Data excerpts
────────────────────────────────────────

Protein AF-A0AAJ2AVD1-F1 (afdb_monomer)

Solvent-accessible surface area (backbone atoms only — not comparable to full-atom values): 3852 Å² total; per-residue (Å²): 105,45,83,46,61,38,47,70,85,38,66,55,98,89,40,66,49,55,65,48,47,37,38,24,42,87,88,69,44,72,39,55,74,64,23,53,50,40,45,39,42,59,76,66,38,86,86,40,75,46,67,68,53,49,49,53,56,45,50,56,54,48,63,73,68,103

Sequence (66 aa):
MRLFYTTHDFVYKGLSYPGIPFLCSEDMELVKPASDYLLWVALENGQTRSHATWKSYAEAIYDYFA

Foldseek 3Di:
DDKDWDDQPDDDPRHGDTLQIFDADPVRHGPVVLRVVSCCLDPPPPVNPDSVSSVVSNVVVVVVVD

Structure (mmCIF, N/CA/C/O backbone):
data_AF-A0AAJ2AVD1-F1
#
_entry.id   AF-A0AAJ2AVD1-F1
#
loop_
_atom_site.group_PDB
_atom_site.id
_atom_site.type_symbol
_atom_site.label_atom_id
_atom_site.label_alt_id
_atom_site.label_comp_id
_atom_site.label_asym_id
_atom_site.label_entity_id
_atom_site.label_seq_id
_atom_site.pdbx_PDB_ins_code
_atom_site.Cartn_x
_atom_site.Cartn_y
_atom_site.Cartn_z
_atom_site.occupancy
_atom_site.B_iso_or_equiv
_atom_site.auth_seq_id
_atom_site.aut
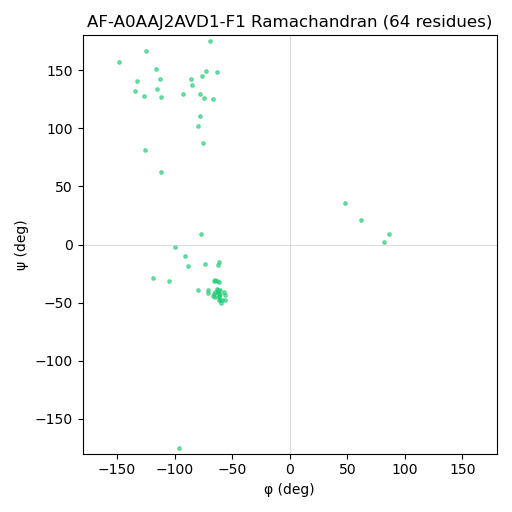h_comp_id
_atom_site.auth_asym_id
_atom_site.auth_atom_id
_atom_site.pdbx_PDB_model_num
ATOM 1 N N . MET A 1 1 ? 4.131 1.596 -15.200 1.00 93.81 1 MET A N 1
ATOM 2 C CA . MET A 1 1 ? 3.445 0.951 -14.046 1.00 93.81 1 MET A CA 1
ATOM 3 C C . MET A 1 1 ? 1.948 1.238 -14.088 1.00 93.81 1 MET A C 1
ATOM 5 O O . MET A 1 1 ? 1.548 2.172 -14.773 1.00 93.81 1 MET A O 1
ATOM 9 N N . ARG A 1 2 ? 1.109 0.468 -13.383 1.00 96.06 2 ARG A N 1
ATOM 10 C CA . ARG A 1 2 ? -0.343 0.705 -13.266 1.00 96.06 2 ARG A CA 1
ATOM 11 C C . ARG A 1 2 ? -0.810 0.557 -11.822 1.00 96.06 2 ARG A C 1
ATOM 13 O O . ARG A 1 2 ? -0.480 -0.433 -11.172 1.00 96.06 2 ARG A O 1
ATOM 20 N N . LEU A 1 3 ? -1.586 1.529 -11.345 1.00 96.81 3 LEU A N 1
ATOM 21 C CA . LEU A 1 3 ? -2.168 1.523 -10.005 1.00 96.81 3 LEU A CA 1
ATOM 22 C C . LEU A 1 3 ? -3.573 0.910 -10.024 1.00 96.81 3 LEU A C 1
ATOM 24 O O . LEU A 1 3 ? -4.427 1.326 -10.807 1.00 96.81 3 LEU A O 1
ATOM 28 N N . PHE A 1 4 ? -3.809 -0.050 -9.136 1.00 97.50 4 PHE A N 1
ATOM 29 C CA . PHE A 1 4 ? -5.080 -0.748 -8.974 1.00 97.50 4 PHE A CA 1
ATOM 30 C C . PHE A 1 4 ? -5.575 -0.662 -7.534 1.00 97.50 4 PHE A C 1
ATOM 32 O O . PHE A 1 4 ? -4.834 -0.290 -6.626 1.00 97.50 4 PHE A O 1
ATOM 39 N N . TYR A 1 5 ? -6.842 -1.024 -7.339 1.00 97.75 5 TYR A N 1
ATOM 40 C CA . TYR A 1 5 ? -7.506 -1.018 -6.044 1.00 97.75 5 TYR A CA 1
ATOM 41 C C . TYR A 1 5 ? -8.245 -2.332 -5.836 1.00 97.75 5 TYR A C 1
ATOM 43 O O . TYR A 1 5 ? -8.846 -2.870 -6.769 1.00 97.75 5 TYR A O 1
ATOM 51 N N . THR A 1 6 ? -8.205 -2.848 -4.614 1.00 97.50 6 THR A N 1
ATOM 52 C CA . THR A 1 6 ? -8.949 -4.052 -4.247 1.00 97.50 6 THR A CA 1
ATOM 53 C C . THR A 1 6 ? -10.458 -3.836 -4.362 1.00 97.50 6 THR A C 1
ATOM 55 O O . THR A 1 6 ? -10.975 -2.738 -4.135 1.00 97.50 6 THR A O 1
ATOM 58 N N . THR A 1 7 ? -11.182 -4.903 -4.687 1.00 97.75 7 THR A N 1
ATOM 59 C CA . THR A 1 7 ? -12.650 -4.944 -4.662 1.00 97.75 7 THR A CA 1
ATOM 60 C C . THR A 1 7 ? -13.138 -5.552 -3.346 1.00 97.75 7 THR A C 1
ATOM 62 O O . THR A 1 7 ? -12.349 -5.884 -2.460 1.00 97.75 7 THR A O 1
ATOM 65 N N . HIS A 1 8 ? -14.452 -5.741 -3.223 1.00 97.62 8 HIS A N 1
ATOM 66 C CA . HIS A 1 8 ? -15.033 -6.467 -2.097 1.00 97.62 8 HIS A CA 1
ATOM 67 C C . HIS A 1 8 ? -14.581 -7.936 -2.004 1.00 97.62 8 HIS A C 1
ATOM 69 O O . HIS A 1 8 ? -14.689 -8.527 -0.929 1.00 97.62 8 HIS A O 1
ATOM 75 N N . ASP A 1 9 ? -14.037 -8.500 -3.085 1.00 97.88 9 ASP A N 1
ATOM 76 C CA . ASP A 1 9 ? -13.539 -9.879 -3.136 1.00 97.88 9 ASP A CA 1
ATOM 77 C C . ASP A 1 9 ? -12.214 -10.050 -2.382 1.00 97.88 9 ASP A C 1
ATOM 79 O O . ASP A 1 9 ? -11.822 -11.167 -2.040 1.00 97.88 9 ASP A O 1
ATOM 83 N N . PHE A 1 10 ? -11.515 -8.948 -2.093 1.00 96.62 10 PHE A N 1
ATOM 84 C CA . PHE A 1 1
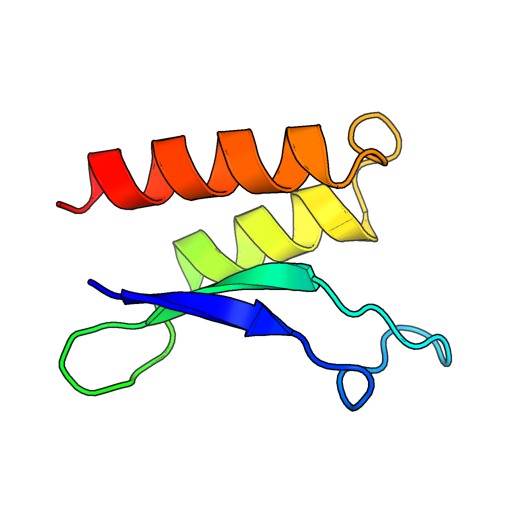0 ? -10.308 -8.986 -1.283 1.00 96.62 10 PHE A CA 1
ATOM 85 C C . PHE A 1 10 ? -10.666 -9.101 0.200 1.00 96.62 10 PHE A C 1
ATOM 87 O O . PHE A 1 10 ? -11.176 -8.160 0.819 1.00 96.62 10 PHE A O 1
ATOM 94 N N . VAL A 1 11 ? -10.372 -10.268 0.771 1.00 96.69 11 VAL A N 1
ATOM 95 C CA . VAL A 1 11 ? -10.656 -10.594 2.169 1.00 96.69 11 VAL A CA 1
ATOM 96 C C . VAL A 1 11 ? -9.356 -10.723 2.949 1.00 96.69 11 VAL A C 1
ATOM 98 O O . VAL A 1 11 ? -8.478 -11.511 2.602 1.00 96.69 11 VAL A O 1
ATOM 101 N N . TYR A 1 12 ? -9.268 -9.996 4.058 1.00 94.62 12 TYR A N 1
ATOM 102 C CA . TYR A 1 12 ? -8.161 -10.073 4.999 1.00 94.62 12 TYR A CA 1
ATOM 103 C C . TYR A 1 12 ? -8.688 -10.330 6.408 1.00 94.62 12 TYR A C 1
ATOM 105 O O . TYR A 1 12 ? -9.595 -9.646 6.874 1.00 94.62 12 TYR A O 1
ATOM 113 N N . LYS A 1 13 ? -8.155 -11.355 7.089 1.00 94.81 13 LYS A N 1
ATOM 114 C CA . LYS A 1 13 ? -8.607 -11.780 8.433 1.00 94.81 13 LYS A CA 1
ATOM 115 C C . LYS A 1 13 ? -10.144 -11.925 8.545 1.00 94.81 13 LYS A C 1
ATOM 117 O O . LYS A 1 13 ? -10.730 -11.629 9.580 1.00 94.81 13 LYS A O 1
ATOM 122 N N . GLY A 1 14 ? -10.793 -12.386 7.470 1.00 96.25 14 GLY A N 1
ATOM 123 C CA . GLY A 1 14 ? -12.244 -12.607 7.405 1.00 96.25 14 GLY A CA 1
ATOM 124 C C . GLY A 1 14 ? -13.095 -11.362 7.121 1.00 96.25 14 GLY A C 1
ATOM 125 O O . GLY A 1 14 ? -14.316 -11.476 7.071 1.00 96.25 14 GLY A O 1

────────────────────────────────────────

What you are asked to do — Using the data above, repeat exactly the lines that begin at the line with "ATOM 11 C C" and end at the line with "ATOM 32 O O", both ends included.

Exercise output —
ATOM 11 C C . ARG A 1 2 ? -0.810 0.557 -11.822 1.00 96.06 2 ARG A C 1
ATOM 13 O O . ARG A 1 2 ? -0.480 -0.433 -11.172 1.00 96.06 2 ARG A O 1
ATOM 20 N N . LEU A 1 3 ? -1.586 1.529 -11.345 1.00 96.81 3 LEU A N 1
ATOM 21 C CA . LEU A 1 3 ? -2.168 1.523 -10.005 1.00 96.81 3 LEU A CA 1
ATOM 22 C C . LEU A 1 3 ? -3.573 0.910 -10.024 1.00 96.81 3 LEU A C 1
ATOM 24 O O . LEU A 1 3 ? -4.427 1.326 -10.807 1.00 96.81 3 LEU A O 1
ATOM 28 N N . PHE A 1 4 ? -3.809 -0.050 -9.136 1.00 97.50 4 PHE A N 1
ATOM 29 C CA . PHE A 1 4 ? -5.080 -0.748 -8.974 1.00 97.50 4 PHE A CA 1
ATOM 30 C C . PHE A 1 4 ? -5.575 -0.662 -7.534 1.00 97.50 4 PHE A C 1
ATOM 32 O O . PHE A 1 4 ? -4.834 -0.290 -6.626 1.00 97.50 4 PHE A O 1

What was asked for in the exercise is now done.